• [PROMPT] Every line in the records below between the one holding "ATOM 168 C CA" and the one holding "ATOM 172 N N", inclusive, is to be set down exactly; all other lines are to be left out.

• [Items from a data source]
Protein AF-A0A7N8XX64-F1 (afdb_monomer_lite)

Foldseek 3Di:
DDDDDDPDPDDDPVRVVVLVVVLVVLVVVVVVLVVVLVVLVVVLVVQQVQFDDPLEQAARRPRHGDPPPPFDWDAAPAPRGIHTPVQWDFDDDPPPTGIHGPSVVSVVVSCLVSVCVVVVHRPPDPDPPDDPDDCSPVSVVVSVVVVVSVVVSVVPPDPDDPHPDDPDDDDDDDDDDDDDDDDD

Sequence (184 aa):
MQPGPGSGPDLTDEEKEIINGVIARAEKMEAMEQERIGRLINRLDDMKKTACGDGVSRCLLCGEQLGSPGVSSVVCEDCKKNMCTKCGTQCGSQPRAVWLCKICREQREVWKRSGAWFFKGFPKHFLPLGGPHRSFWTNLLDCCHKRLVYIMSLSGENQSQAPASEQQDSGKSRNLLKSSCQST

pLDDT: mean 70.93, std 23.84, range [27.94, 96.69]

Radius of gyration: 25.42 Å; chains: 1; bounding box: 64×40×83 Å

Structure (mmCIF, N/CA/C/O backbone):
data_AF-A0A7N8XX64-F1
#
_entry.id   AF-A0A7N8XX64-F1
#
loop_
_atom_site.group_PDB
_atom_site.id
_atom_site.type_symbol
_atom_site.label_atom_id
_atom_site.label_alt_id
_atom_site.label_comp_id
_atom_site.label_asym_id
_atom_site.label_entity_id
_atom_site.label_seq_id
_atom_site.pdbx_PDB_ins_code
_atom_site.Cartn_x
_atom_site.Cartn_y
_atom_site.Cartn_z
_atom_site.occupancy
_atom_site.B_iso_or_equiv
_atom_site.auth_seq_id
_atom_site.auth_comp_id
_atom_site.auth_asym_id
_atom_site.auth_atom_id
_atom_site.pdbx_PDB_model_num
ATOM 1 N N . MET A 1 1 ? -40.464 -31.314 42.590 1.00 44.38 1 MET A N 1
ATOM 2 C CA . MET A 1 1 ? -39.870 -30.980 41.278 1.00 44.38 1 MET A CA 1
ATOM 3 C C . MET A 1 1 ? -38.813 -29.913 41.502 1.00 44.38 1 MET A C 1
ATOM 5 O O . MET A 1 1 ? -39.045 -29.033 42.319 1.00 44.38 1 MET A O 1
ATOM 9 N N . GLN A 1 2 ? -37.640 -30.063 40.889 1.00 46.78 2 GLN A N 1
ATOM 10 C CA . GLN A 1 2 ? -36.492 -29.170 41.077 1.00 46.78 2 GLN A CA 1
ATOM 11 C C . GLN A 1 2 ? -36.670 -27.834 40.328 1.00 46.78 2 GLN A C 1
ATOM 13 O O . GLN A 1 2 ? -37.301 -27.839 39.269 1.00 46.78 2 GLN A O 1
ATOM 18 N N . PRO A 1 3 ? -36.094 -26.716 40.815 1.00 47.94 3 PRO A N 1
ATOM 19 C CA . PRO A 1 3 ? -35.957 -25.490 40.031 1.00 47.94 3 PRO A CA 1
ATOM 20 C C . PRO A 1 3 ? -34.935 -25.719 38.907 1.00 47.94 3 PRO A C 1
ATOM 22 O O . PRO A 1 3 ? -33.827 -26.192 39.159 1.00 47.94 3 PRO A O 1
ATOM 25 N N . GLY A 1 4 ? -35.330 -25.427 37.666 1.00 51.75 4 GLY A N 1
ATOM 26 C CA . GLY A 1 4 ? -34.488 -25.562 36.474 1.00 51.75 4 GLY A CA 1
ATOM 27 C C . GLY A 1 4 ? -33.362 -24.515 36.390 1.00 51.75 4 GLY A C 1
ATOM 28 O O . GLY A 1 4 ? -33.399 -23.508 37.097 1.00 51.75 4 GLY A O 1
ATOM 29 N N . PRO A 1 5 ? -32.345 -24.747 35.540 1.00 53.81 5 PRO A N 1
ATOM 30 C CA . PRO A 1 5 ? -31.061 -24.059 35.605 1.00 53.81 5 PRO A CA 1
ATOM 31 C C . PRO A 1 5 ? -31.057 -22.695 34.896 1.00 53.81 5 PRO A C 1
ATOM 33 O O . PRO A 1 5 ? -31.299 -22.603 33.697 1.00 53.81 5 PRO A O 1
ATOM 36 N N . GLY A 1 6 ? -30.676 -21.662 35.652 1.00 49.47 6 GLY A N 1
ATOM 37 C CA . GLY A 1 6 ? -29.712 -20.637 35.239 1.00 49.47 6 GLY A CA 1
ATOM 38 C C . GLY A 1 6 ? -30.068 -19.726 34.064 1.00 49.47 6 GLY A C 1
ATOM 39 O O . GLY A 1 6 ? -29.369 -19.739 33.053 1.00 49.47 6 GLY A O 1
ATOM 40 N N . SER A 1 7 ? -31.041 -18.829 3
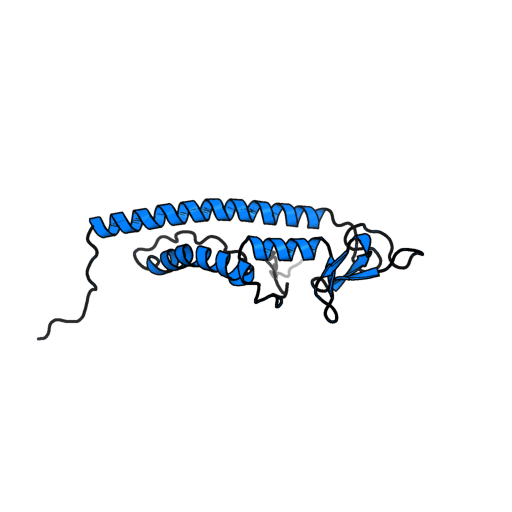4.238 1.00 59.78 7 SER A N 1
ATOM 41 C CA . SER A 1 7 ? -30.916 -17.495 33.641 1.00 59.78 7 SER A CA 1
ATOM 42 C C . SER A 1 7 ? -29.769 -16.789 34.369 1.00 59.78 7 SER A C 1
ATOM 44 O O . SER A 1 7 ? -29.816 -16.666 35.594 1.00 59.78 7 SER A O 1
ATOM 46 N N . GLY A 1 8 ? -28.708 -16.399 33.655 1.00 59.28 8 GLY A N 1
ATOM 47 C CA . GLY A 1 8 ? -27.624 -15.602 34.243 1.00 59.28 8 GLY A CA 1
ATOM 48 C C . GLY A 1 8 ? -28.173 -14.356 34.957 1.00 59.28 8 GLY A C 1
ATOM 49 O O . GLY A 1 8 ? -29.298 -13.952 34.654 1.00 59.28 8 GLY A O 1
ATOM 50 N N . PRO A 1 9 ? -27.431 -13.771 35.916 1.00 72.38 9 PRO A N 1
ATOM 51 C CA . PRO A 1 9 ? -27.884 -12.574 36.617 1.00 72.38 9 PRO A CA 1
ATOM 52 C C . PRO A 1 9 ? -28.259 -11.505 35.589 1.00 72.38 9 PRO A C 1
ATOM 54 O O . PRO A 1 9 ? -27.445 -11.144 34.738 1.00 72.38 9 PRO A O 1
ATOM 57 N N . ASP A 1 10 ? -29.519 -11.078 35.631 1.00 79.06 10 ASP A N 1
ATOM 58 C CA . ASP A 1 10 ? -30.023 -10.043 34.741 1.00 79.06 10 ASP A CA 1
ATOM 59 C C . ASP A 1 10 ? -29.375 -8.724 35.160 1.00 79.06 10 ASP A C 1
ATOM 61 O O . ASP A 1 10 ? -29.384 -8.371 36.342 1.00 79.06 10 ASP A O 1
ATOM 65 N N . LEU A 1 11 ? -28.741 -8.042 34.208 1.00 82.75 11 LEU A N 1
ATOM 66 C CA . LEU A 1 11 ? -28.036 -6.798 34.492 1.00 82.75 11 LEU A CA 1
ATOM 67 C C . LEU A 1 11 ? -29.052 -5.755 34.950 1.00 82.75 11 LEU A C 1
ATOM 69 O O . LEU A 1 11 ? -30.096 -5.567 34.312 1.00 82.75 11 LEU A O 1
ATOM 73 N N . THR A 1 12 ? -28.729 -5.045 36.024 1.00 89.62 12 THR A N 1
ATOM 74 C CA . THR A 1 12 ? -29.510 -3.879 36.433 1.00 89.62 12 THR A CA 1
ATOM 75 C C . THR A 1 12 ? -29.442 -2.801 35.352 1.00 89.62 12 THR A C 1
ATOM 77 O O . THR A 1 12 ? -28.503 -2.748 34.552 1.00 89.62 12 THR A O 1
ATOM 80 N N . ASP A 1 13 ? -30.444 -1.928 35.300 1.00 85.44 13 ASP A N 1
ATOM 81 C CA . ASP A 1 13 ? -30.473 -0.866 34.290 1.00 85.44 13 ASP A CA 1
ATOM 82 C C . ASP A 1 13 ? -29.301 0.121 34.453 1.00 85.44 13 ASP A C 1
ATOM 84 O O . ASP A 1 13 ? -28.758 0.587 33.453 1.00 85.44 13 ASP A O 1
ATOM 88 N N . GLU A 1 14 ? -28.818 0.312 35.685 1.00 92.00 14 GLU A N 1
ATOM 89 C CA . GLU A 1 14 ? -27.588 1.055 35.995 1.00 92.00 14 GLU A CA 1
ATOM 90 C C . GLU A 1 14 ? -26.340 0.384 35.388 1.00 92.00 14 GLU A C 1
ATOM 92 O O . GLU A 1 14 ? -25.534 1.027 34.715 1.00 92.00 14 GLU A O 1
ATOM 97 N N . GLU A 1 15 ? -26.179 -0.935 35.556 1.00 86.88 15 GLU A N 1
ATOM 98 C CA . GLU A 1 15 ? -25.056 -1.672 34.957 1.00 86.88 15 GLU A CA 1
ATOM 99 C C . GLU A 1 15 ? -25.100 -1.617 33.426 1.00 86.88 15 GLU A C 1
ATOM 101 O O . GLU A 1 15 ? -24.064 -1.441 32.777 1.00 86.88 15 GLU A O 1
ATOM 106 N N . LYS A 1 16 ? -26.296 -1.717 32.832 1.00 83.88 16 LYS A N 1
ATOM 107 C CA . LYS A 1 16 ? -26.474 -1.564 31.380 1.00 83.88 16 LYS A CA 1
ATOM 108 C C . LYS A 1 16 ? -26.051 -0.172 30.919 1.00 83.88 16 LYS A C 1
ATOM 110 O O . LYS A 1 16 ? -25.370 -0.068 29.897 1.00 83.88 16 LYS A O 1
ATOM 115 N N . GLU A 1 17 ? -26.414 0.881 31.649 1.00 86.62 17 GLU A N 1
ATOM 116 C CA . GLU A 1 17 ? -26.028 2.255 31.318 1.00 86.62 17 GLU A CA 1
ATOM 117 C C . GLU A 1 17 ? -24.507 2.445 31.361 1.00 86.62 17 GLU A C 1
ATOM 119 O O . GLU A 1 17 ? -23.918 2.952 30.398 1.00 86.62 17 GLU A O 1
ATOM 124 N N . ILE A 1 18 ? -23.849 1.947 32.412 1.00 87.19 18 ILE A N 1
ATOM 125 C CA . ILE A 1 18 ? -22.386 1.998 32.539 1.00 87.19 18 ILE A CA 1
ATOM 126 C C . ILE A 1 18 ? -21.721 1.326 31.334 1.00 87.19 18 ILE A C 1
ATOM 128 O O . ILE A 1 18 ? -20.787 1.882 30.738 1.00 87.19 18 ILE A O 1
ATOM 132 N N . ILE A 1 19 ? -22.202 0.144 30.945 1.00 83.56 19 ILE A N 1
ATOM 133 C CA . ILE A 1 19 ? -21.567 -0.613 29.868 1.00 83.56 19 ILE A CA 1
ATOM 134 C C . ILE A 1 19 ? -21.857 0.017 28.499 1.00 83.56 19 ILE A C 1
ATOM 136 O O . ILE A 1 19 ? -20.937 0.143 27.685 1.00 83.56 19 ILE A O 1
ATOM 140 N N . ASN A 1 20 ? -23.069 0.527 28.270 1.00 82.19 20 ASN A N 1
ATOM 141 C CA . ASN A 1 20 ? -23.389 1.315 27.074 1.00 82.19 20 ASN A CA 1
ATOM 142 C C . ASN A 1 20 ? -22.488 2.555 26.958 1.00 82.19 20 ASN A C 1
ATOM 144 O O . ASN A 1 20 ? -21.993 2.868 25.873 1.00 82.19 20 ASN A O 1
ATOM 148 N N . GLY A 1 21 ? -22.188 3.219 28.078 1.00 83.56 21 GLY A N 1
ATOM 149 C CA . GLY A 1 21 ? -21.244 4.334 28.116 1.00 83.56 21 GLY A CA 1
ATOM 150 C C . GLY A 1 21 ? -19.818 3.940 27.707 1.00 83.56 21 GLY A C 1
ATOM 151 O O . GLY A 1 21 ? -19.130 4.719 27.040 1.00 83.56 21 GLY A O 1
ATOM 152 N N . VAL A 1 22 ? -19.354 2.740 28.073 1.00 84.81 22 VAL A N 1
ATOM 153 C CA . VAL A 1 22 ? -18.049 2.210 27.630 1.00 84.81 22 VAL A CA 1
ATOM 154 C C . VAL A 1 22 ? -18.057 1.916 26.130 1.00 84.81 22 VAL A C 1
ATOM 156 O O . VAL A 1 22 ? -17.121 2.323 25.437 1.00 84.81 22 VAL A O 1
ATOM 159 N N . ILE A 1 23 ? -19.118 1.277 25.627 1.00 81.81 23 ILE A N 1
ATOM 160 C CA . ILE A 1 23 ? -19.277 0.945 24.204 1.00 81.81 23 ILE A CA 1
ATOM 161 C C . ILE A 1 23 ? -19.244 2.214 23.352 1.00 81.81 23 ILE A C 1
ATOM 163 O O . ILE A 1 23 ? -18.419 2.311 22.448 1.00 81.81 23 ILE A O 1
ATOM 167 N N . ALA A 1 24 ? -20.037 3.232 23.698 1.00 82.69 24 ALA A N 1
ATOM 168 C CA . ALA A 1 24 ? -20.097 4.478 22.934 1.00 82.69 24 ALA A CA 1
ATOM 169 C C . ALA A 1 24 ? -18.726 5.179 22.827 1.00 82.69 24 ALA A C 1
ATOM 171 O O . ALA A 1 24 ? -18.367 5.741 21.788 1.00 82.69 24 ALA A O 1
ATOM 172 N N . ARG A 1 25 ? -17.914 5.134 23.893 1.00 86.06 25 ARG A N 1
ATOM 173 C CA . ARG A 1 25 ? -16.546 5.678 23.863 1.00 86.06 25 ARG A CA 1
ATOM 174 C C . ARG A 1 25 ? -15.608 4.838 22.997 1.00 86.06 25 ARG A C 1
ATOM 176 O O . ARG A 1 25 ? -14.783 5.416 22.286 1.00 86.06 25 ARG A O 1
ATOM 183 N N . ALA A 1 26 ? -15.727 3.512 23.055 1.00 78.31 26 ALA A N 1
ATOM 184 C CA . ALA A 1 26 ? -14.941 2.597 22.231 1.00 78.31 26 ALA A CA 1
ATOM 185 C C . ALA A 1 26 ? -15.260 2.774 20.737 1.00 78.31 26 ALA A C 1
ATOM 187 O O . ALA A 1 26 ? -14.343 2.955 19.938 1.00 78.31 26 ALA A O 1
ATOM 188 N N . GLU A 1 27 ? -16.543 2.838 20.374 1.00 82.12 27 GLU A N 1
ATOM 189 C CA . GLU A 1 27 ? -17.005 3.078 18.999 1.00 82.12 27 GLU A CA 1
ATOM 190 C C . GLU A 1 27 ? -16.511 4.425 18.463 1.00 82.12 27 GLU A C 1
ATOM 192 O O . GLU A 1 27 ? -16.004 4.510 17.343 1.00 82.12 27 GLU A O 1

==

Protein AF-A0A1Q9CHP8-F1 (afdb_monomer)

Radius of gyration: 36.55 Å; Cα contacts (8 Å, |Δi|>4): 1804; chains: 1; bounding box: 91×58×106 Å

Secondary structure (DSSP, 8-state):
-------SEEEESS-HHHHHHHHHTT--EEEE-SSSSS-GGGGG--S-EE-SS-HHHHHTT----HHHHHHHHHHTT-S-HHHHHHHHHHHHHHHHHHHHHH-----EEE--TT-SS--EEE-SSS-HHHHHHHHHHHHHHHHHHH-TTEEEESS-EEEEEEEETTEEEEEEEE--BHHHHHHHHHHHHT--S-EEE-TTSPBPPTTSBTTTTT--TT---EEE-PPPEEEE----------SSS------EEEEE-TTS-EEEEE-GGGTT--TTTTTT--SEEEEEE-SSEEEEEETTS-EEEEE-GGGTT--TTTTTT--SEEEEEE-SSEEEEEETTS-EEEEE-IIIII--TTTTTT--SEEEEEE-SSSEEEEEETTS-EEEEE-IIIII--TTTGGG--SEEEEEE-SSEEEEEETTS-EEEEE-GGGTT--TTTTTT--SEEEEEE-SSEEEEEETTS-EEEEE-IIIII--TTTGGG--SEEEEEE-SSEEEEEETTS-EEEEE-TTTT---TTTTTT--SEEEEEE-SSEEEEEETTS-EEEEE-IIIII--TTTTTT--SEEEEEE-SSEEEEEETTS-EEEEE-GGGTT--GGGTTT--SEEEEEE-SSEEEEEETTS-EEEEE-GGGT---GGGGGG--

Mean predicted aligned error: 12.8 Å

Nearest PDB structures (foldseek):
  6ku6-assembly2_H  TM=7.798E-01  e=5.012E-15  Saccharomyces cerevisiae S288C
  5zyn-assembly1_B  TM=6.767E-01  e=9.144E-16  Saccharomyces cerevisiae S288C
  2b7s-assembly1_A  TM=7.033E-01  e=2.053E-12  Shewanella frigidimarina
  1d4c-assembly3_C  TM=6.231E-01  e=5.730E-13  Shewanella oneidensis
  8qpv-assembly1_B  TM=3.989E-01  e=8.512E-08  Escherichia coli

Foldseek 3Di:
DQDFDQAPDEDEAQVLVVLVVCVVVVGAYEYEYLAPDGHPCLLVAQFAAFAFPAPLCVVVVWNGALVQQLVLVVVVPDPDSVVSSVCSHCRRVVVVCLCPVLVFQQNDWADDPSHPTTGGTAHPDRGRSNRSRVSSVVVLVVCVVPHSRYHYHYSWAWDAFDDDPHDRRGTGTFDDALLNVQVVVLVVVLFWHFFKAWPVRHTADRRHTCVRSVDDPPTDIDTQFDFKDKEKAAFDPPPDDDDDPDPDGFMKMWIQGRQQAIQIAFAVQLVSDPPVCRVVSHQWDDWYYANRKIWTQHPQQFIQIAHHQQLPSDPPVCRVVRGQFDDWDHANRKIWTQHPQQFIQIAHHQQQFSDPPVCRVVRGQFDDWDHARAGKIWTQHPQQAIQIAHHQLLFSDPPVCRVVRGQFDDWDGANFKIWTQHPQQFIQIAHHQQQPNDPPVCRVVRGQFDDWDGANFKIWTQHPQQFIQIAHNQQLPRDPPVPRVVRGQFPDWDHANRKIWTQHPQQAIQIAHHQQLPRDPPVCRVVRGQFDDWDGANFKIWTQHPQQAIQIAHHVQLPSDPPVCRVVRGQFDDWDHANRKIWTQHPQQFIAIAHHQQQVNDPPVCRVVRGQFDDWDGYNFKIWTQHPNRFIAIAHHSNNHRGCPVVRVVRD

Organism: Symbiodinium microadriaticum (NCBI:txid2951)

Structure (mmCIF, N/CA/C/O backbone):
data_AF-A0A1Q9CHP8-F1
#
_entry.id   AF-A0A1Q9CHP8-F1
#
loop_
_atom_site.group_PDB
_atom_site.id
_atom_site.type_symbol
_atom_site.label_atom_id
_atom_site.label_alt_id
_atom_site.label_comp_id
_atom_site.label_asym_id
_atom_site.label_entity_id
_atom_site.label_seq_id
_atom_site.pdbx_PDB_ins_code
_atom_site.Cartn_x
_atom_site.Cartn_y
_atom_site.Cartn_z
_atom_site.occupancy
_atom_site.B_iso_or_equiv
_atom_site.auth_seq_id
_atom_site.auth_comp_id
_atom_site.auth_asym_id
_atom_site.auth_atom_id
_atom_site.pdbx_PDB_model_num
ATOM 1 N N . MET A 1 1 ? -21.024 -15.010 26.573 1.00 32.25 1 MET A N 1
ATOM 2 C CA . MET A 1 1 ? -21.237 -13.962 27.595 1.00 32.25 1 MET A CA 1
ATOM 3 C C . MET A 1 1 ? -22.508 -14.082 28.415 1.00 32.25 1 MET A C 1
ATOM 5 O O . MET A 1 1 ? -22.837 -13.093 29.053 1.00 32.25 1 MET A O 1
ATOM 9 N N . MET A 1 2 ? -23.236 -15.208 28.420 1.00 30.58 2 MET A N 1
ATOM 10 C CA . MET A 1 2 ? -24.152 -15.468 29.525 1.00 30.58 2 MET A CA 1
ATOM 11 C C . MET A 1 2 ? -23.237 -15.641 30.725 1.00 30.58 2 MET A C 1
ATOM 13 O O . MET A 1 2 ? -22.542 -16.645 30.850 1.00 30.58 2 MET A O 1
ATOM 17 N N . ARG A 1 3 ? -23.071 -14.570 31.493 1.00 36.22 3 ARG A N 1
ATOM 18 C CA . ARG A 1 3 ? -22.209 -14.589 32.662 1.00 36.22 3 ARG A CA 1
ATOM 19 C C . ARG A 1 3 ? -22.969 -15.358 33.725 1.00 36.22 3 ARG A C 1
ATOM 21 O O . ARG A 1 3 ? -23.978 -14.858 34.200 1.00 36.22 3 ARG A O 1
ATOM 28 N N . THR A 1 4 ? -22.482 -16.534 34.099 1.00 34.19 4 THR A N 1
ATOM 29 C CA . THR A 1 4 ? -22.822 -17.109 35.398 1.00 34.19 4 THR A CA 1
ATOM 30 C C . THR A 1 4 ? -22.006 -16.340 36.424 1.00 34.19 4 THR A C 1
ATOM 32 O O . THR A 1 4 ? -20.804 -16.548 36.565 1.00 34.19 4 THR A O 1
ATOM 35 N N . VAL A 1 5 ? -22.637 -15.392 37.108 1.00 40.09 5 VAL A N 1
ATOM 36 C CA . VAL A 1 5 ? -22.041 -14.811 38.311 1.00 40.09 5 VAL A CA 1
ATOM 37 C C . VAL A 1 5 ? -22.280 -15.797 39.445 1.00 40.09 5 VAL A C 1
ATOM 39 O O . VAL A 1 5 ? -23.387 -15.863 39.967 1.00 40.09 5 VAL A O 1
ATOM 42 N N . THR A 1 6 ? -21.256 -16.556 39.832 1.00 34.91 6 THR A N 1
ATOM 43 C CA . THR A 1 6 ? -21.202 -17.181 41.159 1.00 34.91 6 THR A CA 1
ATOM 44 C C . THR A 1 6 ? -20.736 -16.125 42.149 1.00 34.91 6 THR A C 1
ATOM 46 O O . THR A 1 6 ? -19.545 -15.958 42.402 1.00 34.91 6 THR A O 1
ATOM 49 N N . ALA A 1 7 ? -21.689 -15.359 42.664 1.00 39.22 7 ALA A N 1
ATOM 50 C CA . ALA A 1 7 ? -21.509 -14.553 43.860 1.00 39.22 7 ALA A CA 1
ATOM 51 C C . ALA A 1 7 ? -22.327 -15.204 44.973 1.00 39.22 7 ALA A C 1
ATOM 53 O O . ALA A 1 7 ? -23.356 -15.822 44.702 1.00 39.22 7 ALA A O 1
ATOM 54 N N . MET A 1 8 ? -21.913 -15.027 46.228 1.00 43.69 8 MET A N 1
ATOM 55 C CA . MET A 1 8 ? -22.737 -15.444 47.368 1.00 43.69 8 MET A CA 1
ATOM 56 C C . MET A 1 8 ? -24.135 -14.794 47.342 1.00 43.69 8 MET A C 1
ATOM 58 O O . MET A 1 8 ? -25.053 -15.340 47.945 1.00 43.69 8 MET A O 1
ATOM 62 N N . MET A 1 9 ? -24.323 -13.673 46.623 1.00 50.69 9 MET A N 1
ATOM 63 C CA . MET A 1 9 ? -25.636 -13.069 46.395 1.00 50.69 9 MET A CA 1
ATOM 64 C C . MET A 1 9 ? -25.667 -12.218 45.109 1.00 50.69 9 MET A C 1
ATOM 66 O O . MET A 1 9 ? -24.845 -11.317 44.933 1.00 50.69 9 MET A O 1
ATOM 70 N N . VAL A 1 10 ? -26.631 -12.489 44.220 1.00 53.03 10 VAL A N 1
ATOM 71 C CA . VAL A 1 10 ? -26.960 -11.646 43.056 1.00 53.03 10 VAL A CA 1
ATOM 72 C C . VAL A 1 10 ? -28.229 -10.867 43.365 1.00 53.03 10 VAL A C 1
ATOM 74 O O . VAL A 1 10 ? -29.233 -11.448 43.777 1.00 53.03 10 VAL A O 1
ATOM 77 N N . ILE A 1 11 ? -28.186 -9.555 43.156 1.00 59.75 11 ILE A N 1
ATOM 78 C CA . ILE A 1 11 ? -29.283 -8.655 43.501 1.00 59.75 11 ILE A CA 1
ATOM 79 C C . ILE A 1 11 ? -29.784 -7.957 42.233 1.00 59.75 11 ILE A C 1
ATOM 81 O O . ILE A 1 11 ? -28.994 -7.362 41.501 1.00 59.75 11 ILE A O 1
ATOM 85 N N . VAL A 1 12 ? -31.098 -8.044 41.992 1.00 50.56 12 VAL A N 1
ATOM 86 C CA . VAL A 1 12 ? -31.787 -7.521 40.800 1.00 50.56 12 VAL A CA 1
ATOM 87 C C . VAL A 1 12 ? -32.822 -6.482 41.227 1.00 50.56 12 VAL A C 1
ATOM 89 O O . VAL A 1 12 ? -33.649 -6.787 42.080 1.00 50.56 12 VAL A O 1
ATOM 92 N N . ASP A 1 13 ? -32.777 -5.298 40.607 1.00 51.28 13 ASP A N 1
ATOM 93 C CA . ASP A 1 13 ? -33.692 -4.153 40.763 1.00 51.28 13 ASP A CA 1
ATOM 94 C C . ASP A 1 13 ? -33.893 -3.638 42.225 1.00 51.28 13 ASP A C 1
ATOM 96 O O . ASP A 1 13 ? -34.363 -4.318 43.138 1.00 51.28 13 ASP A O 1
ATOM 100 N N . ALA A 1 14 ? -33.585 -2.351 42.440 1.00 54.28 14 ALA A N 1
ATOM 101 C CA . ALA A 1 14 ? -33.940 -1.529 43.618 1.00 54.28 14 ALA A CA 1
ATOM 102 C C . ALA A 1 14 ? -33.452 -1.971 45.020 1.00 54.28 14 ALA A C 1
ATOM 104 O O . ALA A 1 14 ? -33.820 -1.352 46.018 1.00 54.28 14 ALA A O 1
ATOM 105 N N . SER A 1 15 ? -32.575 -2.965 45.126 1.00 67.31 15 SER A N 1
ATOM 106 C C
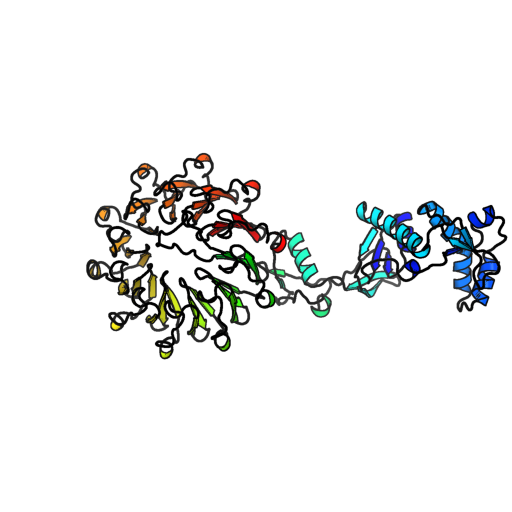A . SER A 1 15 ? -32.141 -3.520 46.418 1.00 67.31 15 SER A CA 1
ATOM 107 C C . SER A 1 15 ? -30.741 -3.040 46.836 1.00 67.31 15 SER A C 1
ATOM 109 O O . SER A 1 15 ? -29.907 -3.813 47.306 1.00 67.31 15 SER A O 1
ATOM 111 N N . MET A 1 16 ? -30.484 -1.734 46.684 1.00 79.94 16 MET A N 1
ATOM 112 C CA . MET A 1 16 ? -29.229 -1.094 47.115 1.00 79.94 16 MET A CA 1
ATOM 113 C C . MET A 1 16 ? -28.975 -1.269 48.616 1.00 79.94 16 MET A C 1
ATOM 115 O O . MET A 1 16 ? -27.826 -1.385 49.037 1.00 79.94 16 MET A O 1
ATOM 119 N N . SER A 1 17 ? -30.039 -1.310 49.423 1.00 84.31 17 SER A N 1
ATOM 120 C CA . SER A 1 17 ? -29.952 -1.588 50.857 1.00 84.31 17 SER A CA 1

• [WRITTEN SOLUTION]
ATOM 168 C CA . ALA A 1 24 ? -20.097 4.478 22.934 1.00 82.69 24 ALA A CA 1
ATOM 169 C C . ALA A 1 24 ? -18.726 5.179 22.827 1.00 82.69 24 ALA A C 1
ATOM 171 O O . ALA A 1 24 ? -18.367 5.741 21.788 1.00 82.69 24 ALA A O 1
ATOM 172 N N . ARG A 1 25 ? -17.914 5.134 23.893 1.00 86.06 25 ARG A N 1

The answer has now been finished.